*TRY IT*:
Of the entries below, restate word for word only the section that runs from the line with "ATOM 84 N N" to the line with "ATOM 92 N N", counting both ends.

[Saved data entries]
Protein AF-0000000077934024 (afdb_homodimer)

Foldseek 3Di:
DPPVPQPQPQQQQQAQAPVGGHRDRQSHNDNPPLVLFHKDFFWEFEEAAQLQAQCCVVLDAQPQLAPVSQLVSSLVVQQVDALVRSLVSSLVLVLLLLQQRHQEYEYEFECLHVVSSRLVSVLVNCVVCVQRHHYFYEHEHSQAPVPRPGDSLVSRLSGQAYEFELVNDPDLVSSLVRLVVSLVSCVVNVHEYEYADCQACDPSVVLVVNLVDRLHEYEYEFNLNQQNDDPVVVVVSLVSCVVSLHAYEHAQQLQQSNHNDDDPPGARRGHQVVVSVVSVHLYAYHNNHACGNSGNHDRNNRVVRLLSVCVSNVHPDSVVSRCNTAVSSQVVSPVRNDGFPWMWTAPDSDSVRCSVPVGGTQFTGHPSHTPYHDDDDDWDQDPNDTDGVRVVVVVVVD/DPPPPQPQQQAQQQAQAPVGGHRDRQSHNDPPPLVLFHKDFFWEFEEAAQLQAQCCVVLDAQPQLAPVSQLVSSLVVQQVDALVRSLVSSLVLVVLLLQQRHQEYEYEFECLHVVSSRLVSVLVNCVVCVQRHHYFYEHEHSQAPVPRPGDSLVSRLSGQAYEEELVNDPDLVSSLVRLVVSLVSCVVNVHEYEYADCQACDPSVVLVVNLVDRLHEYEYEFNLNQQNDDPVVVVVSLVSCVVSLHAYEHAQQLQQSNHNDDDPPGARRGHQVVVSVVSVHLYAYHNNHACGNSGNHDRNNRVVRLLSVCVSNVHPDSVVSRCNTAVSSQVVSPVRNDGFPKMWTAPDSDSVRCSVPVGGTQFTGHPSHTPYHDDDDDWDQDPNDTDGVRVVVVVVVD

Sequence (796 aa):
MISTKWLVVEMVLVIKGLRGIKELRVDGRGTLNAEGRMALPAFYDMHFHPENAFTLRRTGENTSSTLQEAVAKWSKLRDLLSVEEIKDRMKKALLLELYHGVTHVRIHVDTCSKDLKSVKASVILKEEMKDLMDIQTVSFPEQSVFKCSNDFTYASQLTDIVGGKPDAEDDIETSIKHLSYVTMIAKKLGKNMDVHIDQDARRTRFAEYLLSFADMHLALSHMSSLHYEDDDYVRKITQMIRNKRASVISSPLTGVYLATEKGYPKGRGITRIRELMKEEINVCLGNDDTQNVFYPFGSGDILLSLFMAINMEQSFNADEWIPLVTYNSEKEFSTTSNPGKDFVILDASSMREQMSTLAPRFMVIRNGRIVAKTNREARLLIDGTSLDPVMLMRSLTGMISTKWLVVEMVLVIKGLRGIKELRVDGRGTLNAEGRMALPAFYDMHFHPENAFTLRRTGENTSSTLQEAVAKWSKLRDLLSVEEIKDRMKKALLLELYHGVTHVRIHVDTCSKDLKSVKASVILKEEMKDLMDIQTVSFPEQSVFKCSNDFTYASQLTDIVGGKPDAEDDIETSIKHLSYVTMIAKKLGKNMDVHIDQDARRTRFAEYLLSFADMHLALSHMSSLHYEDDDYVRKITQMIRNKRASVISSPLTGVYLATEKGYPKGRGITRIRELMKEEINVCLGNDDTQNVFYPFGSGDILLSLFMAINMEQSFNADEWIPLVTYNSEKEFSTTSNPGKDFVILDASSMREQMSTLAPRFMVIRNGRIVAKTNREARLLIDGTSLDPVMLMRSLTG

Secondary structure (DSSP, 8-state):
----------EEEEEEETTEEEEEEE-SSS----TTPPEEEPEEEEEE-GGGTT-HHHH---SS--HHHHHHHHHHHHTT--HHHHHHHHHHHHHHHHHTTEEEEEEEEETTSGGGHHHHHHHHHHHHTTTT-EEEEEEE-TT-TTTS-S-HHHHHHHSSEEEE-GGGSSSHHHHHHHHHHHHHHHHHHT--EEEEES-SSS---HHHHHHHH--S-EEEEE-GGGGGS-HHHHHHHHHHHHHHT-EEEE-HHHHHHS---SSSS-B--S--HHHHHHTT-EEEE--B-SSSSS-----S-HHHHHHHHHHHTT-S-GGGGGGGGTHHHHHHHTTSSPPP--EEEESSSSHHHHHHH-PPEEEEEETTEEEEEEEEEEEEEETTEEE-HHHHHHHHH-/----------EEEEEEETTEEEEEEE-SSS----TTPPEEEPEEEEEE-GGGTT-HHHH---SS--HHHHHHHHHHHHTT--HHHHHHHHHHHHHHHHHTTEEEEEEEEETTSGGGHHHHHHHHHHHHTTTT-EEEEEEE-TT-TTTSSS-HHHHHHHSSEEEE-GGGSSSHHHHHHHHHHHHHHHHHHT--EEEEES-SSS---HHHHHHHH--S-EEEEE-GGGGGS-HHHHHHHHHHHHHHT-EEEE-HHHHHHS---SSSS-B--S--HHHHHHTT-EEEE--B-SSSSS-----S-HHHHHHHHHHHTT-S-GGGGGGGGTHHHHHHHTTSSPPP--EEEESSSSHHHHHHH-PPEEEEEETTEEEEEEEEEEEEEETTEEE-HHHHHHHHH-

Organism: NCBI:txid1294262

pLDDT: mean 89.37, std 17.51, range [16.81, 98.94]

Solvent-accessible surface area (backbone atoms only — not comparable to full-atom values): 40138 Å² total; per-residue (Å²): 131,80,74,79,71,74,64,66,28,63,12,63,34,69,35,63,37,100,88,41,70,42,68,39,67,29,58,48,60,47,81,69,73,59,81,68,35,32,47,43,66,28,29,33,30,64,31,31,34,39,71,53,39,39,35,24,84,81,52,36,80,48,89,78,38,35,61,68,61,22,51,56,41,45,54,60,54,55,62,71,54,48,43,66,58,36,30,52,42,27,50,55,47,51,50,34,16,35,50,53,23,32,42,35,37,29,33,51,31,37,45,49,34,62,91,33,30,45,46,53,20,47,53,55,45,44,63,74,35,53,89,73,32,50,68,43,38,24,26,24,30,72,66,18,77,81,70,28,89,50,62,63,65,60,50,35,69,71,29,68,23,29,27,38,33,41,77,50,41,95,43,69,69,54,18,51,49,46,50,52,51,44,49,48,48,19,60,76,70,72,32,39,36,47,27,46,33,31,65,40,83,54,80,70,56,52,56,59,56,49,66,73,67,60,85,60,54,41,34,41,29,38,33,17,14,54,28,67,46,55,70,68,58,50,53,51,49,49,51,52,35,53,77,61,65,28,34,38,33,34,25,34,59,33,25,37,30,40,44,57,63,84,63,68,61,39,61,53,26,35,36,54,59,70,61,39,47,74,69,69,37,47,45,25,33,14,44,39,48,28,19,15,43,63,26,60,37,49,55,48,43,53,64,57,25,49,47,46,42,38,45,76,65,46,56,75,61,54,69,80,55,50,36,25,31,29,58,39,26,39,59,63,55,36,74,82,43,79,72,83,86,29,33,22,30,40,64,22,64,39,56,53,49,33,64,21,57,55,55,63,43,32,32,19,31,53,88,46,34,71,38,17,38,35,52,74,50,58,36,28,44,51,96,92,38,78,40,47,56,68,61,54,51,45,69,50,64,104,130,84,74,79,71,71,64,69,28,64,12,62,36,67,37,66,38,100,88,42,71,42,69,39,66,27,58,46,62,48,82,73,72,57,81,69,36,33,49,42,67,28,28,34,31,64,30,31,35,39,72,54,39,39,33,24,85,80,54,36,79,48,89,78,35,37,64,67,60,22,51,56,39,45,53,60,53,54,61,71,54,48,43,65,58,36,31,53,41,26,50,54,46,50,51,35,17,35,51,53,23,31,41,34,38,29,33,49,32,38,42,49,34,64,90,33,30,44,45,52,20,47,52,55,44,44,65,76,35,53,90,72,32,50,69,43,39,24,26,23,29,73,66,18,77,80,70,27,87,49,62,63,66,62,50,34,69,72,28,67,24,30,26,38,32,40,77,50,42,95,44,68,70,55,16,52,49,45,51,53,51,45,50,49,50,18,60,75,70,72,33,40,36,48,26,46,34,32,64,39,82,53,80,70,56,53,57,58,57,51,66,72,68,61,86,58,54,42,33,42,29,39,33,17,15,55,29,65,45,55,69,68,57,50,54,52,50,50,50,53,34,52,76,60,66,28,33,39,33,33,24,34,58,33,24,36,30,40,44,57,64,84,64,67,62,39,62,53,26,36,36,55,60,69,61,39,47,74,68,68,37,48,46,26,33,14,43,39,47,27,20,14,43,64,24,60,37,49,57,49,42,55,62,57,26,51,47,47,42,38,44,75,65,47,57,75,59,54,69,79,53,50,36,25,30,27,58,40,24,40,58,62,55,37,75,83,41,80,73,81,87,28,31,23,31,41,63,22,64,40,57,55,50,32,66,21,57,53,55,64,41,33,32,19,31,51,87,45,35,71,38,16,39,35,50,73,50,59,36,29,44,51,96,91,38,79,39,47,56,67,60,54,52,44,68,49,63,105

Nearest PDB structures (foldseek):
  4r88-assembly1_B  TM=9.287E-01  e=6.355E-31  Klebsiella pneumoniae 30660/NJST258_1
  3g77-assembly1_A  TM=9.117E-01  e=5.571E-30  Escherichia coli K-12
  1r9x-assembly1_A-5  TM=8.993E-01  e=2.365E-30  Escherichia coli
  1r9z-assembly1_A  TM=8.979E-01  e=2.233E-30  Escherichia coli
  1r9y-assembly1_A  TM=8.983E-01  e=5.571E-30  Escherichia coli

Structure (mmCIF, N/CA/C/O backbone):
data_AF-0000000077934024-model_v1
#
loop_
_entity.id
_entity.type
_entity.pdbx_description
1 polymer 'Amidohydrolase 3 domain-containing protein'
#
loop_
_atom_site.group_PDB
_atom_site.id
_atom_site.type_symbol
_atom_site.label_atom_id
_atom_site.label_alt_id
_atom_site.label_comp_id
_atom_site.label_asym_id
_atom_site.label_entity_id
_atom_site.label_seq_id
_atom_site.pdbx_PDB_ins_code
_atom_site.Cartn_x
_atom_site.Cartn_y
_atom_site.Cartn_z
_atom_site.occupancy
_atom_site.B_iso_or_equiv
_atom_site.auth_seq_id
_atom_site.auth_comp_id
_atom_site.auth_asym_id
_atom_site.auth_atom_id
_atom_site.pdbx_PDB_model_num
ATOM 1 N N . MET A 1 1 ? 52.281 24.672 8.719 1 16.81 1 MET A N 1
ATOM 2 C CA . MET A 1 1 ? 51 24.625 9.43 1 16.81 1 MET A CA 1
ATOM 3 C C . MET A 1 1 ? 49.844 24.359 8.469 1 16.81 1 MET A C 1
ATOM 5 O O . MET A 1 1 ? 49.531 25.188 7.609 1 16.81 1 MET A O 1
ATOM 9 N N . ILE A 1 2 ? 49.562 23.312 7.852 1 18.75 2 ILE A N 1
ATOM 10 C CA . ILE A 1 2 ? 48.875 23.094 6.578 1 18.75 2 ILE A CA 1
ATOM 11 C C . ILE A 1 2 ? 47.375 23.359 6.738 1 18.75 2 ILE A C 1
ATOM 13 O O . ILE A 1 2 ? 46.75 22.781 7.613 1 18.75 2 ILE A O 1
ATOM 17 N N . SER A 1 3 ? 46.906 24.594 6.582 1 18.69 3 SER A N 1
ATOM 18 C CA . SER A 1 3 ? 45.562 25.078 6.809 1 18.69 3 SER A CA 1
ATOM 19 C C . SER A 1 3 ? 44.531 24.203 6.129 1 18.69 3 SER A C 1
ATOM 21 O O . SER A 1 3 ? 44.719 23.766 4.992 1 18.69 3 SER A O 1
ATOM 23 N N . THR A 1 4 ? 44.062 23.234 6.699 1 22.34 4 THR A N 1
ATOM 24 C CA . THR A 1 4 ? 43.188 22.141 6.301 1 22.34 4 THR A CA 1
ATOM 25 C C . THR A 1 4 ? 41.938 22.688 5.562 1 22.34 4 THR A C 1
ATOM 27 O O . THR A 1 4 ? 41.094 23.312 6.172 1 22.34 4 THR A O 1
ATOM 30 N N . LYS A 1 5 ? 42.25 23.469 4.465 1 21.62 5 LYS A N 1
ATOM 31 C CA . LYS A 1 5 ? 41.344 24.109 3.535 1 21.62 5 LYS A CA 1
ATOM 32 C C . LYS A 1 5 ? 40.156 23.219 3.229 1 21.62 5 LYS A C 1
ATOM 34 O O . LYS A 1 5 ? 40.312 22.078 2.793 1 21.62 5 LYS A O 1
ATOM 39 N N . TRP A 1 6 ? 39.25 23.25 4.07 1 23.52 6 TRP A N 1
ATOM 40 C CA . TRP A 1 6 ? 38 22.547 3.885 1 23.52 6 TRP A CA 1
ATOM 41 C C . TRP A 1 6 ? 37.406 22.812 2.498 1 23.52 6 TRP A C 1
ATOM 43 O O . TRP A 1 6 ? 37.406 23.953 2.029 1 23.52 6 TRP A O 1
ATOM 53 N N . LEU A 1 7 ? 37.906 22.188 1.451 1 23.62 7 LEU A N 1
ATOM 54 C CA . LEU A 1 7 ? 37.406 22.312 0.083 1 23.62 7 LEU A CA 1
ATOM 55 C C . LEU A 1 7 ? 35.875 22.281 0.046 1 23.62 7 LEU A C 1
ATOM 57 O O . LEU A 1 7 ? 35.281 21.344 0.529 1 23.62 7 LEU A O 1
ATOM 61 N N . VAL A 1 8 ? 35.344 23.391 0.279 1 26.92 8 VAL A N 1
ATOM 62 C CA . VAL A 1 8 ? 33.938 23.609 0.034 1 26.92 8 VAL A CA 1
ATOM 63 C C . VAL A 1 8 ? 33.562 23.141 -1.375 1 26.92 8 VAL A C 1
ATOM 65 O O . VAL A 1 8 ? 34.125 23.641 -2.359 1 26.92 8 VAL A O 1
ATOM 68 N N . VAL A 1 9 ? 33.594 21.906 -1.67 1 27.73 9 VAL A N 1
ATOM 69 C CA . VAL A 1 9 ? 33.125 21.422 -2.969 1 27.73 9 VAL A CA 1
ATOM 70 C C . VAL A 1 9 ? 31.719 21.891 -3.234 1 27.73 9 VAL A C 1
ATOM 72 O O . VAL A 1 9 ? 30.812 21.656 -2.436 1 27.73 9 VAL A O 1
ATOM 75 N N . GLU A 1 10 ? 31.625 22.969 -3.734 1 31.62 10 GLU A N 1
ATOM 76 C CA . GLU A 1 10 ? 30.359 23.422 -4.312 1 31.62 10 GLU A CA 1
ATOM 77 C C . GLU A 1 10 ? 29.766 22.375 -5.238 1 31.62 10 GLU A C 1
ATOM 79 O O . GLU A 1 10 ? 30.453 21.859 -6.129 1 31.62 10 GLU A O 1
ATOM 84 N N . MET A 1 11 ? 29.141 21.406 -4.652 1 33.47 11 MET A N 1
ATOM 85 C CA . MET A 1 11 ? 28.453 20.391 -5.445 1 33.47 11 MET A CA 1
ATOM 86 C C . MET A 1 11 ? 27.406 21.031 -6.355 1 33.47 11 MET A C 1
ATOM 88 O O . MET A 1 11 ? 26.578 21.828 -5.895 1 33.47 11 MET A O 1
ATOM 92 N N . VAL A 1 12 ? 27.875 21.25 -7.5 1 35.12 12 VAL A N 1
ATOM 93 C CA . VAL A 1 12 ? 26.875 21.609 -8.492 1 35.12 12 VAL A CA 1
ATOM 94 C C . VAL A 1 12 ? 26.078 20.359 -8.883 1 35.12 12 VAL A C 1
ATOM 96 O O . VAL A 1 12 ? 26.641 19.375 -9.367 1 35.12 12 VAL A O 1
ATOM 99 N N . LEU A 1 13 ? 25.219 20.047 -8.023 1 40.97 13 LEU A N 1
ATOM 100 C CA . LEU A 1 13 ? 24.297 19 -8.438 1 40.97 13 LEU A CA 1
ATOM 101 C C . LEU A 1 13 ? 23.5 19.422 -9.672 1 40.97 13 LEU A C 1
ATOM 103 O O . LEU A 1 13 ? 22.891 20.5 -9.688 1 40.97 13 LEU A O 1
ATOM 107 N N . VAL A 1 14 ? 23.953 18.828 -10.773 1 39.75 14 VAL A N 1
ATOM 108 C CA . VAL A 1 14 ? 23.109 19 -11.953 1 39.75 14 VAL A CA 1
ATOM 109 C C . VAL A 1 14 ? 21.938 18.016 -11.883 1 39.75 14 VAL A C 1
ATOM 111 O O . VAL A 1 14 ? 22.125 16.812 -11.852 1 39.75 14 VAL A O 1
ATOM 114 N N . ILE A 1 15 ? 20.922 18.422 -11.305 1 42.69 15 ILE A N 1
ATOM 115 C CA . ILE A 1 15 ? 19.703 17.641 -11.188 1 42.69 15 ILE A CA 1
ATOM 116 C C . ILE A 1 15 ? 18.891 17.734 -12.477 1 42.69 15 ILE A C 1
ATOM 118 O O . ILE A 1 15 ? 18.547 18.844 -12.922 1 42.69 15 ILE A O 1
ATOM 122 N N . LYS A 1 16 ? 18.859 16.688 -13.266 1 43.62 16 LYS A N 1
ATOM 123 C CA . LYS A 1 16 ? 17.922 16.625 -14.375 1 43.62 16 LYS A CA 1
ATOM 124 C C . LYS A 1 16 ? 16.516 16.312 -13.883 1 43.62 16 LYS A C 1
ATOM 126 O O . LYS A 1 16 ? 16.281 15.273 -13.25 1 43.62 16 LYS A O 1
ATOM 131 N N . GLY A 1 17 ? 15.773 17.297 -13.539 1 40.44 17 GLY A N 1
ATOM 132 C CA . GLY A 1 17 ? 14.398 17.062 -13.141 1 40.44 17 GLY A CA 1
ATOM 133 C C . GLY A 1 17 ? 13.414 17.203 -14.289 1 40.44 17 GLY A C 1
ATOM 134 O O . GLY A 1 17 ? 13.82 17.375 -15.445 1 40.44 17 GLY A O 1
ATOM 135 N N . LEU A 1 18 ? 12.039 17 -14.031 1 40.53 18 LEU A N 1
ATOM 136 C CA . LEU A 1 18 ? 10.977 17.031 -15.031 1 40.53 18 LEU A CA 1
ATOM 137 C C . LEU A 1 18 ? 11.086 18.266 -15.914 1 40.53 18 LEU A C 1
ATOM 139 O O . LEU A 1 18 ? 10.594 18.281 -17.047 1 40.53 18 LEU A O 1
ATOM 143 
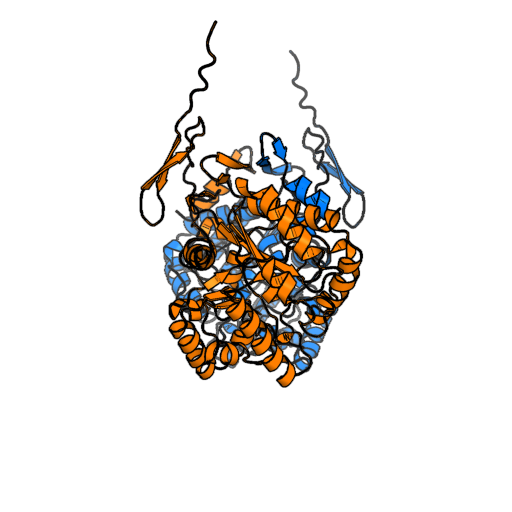N N . ARG A 1 19 ? 11.562 19.359 -15.266 1 42.34 19 ARG A N 1
ATOM 144 C CA . ARG A 1 19 ? 11.594 20.625 -15.984 1 42.34 19 ARG A CA 1
ATOM 145 C C . ARG A 1 19 ? 13.016 21 -16.375 1 42.34 19 ARG A C 1
ATOM 147 O O . ARG A 1 19 ? 13.32 22.188 -16.562 1 42.34 19 ARG A O 1
ATOM 154 N N . GLY A 1 20 ? 13.852 20.172 -16.422 1 45.53 20 GLY A N 1
ATOM 155 C CA . GLY A 1 20 ? 15.18 20.484 -16.922 1 45.53 20 GLY A CA 1
ATOM 156 C C . GLY A 1 20 ? 16.266 20.281 -15.891 1 45.53 20 GLY A C 1
ATOM 157 O O . GLY A 1 20 ? 16.016 19.766 -14.797 1 45.53 20 GLY A O 1
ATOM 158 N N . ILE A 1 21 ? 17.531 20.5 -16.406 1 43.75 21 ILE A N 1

*RESULT OF THE TASK*:
ATOM 84 N N . MET A 1 11 ? 29.141 21.406 -4.652 1 33.47 11 MET A N 1
ATOM 85 C CA . MET A 1 11 ? 28.453 20.391 -5.445 1 33.47 11 MET A CA 1
ATOM 86 C C . MET A 1 11 ? 27.406 21.031 -6.355 1 33.47 11 MET A C 1
ATOM 88 O O . MET A 1 11 ? 26.578 21.828 -5.895 1 33.47 11 MET A O 1
ATOM 92 N N . VAL A 1 12 ? 27.875 21.25 -7.5 1 35.12 12 VAL A N 1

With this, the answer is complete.